The muscles selected for botulinum toxin injection are based on understanding of the primary clinical patterns of spasticity or dystonia. Direct injection by palpation technique may be appropriate for superficial muscles; electromyography or electrical stimulation guidance is commonly used to identify deeper muscles. Each muscle is injected in one or more sites, the number being a function of the size of the muscle. Dosage is variable but typically does not exceed 400 units total body dose for a 3-month period. Botulinum toxin A is reconstituted in the vial with preservative-free normal saline, at varying dilutions depending on the muscle size. For example, an average size muscle, such as flexor carpi radialis, could receive a concentration of 10 units per 0.1 mL.

The skin is cleaned with an alcohol or iodine swab and allowed to dry. When electromyography or electrical stimulation guidance is used, a specialized needle with an exposed tip connected by wire to the recording or stimulating device is needed. Needles are typically 37 mm in length and 27-gauge; larger or smaller needles are often needed, depending on muscle size and depth. In adults, pre-anesthetization of the skin is usually unnecessary; in children, local anesthetic creams are helpful. When botulinum toxin is injected, aspiration of the syringe to prevent injection into a blood vessel is standard technique. Before the injection, informed consent is obtained.

For Parkinson patients, cell transplants and gene therapies continue as experimental procedures still under investigation [13].

Surgery

Deep brain stimulation (subthalamic nuclei, globus pallidus) has been proven efficacious and has largely replaced neuroablative lesion procedures, such as thalamotomy and pallidotomy, for Parkinson disease [1,6,22]. Both deep brain stimulation and ablative surgery are also used for severe cases of other movement disorders, such as tremor or dystonia. In addition, peripheral destructive procedures, such as myectomy, rhizotomy, and peripheral nerve denervation, are occasionally performed on individuals with dystonic limbs who have proved refractory to more conventional management.

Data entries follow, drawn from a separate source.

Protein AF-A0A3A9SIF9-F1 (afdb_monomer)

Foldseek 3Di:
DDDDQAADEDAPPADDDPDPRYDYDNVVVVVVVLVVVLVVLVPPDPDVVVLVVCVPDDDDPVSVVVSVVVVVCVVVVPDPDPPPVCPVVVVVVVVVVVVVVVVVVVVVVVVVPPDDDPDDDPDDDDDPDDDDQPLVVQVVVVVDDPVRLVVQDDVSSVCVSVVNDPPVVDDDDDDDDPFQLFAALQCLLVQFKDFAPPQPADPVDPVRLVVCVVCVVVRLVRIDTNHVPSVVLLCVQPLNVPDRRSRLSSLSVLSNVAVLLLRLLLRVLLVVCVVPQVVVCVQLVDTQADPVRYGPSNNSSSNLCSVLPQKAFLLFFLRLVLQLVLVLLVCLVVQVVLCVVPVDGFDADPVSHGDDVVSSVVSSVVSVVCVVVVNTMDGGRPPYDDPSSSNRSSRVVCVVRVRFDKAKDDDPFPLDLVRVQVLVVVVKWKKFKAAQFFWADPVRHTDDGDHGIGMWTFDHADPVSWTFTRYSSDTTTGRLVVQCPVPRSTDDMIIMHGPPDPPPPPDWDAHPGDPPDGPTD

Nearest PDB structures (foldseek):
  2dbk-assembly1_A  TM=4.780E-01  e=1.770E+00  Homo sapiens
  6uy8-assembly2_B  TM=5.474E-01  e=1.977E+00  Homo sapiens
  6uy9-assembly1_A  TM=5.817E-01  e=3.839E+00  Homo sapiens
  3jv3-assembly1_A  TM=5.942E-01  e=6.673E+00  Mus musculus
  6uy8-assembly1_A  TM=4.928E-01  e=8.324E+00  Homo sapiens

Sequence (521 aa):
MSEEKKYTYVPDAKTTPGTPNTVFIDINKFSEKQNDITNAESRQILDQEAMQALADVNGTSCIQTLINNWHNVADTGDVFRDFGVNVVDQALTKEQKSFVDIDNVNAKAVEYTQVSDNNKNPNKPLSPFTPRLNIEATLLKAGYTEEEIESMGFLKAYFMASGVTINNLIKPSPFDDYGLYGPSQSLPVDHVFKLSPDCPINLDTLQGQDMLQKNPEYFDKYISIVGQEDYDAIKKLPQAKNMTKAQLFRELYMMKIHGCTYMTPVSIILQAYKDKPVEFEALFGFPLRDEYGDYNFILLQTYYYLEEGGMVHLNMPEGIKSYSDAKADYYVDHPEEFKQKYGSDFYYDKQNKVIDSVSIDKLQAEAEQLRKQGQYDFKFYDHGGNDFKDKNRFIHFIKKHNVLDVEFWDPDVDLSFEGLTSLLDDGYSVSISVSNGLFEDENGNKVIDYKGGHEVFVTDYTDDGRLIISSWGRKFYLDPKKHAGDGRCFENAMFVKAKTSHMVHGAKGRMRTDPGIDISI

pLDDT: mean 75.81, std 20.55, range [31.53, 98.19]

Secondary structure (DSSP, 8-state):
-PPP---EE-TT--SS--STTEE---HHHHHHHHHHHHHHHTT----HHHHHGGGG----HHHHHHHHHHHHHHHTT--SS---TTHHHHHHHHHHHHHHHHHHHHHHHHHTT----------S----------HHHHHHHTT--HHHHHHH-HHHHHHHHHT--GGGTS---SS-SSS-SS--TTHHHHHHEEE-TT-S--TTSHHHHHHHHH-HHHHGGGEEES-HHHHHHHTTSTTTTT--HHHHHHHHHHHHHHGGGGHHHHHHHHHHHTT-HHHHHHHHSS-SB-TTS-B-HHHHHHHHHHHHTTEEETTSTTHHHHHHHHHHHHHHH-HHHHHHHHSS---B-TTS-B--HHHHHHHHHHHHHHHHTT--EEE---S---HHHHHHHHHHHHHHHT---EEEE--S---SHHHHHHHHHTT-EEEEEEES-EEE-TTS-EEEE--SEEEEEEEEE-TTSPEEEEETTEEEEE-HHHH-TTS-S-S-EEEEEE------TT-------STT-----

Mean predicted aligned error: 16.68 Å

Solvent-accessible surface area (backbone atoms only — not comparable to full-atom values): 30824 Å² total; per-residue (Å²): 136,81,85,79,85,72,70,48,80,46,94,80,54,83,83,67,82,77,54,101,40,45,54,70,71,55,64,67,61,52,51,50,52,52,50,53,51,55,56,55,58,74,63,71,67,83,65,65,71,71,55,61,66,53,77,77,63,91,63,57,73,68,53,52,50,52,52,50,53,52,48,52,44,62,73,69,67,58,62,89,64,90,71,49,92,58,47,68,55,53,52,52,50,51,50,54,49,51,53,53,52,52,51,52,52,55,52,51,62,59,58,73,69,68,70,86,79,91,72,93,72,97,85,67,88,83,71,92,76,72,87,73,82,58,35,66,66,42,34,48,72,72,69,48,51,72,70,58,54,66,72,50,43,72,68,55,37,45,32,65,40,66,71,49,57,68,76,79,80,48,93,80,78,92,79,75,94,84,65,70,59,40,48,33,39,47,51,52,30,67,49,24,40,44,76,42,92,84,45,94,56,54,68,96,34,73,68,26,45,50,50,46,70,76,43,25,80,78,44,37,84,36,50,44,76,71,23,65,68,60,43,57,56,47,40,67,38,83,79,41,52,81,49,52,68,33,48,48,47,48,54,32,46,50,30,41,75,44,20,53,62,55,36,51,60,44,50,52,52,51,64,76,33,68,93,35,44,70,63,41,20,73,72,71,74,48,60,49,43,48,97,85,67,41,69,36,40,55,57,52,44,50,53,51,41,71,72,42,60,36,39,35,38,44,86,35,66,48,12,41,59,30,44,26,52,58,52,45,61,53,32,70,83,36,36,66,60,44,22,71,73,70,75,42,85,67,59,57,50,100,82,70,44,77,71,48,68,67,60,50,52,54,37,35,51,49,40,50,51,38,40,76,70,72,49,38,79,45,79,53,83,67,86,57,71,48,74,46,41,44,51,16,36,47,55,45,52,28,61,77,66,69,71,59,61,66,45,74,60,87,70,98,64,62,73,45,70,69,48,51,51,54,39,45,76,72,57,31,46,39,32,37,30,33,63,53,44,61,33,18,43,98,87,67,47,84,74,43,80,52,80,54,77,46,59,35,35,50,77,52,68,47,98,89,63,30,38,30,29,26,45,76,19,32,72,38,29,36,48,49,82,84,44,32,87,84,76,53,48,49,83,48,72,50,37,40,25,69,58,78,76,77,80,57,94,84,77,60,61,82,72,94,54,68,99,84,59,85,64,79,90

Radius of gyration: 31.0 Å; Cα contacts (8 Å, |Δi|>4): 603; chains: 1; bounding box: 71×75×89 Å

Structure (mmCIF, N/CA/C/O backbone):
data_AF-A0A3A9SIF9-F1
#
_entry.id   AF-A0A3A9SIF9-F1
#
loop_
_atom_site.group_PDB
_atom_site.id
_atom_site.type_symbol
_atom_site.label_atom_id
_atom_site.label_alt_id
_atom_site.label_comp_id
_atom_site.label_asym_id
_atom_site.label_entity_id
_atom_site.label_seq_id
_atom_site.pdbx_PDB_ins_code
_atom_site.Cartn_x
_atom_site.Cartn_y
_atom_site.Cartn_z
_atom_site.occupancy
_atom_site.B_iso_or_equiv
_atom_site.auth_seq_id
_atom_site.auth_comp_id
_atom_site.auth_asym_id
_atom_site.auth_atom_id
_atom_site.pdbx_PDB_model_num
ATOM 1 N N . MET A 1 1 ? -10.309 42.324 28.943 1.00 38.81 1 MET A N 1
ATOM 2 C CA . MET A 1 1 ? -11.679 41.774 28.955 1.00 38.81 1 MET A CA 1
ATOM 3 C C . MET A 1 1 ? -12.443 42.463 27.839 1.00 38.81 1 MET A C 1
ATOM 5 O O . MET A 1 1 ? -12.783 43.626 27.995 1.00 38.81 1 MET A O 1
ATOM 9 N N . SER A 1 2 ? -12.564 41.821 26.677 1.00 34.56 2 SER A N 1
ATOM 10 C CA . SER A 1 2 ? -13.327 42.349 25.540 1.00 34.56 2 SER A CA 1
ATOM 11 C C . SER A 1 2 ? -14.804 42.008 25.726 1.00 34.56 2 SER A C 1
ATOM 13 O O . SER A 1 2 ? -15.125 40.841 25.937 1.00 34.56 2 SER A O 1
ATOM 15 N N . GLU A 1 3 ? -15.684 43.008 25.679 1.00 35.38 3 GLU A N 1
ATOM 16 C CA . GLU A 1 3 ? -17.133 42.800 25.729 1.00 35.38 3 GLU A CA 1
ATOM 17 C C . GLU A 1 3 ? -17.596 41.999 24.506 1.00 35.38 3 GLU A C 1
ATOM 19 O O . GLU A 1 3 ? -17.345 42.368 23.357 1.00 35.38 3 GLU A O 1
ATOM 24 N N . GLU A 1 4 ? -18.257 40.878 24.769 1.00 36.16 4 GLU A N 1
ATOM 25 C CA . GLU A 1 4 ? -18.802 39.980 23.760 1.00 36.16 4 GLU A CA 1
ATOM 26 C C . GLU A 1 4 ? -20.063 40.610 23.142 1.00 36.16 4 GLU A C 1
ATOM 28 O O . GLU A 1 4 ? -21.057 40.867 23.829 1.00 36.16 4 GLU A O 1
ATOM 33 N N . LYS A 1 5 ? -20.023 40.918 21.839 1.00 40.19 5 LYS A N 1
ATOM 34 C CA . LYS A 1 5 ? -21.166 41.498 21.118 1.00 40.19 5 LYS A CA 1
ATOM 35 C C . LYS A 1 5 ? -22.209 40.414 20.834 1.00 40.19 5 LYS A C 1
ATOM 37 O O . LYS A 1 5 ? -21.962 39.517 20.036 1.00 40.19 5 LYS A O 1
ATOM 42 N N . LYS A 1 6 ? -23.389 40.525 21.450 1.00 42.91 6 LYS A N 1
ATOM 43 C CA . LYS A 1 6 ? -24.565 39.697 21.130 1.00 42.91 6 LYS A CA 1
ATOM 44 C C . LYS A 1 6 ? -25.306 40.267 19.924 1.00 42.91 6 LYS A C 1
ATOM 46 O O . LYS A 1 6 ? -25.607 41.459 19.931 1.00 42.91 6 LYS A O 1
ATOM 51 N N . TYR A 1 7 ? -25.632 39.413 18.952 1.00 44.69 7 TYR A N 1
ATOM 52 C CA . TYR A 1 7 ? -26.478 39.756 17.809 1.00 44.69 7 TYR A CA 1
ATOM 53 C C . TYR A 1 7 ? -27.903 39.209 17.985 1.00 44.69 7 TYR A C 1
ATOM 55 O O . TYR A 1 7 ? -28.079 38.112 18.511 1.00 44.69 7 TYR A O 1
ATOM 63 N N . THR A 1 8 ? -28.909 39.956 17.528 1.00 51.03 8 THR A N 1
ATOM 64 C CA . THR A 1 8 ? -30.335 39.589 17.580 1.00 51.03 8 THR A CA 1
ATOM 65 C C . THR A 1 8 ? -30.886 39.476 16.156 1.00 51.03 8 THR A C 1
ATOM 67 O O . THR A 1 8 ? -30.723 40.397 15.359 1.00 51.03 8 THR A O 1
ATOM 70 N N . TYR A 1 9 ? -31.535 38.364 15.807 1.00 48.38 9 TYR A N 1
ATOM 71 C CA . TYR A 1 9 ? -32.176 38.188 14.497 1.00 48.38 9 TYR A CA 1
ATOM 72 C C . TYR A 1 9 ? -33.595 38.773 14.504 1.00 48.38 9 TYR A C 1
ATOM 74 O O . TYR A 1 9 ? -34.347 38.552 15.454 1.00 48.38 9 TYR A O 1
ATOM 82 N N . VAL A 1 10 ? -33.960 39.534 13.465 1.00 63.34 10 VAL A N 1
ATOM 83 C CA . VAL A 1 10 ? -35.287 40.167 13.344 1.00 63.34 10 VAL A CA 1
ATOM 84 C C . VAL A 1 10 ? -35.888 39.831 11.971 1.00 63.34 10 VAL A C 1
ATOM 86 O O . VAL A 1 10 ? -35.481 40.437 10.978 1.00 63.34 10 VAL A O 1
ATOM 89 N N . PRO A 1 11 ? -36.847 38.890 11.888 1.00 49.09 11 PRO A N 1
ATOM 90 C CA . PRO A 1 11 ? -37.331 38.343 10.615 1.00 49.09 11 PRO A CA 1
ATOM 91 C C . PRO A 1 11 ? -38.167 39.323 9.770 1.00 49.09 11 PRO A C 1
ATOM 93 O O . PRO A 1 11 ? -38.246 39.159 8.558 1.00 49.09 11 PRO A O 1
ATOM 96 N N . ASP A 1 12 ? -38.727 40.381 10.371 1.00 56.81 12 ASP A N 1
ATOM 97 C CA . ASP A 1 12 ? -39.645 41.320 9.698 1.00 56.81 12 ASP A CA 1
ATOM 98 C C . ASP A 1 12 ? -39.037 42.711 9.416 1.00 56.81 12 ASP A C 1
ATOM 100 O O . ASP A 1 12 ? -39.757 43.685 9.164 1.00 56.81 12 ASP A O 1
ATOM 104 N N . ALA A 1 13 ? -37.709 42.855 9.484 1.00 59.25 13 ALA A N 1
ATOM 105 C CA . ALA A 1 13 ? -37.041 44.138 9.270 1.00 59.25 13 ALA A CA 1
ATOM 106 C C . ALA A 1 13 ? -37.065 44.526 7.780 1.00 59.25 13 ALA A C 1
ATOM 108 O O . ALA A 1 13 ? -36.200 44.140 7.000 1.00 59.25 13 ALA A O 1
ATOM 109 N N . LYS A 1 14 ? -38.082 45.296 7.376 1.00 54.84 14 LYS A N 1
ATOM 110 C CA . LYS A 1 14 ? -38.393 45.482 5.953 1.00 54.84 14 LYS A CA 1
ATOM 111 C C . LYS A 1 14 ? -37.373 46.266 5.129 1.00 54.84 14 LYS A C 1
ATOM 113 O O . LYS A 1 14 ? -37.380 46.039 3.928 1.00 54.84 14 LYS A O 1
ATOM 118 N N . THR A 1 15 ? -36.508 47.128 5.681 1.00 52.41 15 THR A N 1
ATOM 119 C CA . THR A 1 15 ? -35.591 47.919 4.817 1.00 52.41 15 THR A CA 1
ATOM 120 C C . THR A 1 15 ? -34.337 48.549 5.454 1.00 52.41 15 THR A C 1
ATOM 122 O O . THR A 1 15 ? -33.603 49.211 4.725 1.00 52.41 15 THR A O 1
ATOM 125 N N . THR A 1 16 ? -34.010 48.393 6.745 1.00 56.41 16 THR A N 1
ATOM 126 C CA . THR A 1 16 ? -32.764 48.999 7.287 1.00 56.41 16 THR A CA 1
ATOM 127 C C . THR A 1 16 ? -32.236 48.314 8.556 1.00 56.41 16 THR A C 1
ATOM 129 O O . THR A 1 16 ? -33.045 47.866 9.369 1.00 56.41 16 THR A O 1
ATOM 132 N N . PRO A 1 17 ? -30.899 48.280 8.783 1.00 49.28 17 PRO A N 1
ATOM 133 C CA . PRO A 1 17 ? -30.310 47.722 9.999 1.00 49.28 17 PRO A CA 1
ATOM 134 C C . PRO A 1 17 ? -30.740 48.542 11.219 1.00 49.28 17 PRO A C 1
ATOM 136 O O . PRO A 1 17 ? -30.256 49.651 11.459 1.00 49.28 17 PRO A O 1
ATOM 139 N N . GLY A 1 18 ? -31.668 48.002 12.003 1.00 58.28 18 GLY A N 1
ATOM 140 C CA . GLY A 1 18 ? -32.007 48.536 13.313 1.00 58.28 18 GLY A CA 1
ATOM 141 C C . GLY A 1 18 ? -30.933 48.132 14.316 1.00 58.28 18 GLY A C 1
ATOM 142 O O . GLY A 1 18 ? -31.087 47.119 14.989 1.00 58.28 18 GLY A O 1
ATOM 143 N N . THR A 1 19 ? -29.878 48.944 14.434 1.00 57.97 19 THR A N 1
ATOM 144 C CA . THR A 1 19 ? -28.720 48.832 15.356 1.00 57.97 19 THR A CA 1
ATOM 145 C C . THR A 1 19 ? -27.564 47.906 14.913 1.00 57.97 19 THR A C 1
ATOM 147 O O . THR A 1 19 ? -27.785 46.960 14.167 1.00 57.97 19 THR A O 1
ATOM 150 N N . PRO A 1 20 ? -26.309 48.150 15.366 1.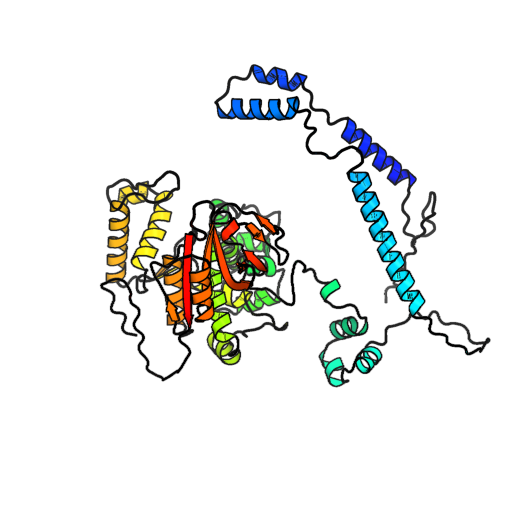00 54.31 20 PRO A N 1
ATOM 151 C CA . PRO A 1 20 ?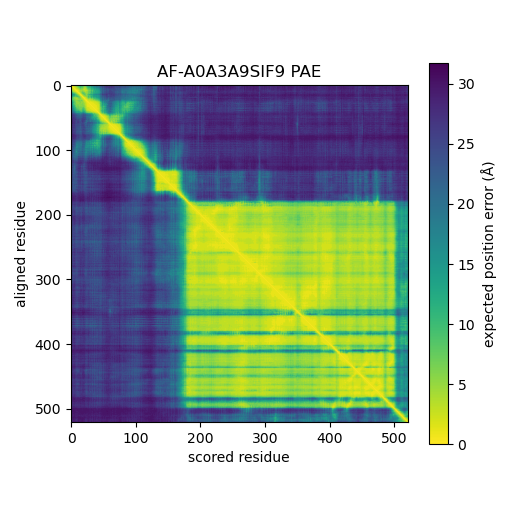 -25.097 47.431 14.920 1.00 54.31 20 PRO A CA 1
ATOM 152 C C . PRO A 1 20 ? -25.049 45.931 15.239 1.00 54.31 20 PRO A C 1
ATOM 154 O O . PRO A 1 20 ? -24.099 45.256 14.853 1.00 54.31 20 PRO A O 1
ATOM 157 N N . ASN A 1 21 ? -26.046 45.434 15.967 1.00 58.25 21 ASN A N 1
ATOM 158 C CA . ASN A 1 21 ? -26.098 44.083 16.495 1.00 58.25 21 ASN A CA 1
ATOM 159 C C . ASN A 1 21 ? -27.318 43.306 15.967 1.00 58.25 21 ASN A C 1
ATOM 161 O O . ASN A 1 21 ? -27.738 42.341 16.594 1.00 58.25 21 ASN A O 1
ATOM 165 N N . THR A 1 22 ? -27.923 43.697 14.844 1.00 53.19 22 THR A N 1
ATOM 166 C CA . THR A 1 22 ? -28.993 42.906 14.213 1.00 53.19 22 THR A CA 1
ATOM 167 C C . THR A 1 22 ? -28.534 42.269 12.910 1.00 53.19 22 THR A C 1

Potential Disease Complications

Many of the movement disorders, particularly Parkinson disease, are progressive and can result in muscle weakness and immobility, severe limb contractures, aspiration of food and respiratory compromise, social isolation and depression, and intellectual impairment and dementia.

Potential Treatment Complications

Antiparkinson medications may have numerous side effects, including nausea and other gastrointestinal symptoms, drowsiness, confusion, hallucinations, psychosis, and motor dyskinesia. Similar adverse medication effects are described with other agents used to suppress unwanted movements. Botulinum toxin is generally well tolerated but can cause transient unwanted weakness in target or adjacent muscles, including dysphagia. Risks associated with surgical approaches to central nervous system structures are considerable and need to be properly weighed before these options are selected [1,6,22].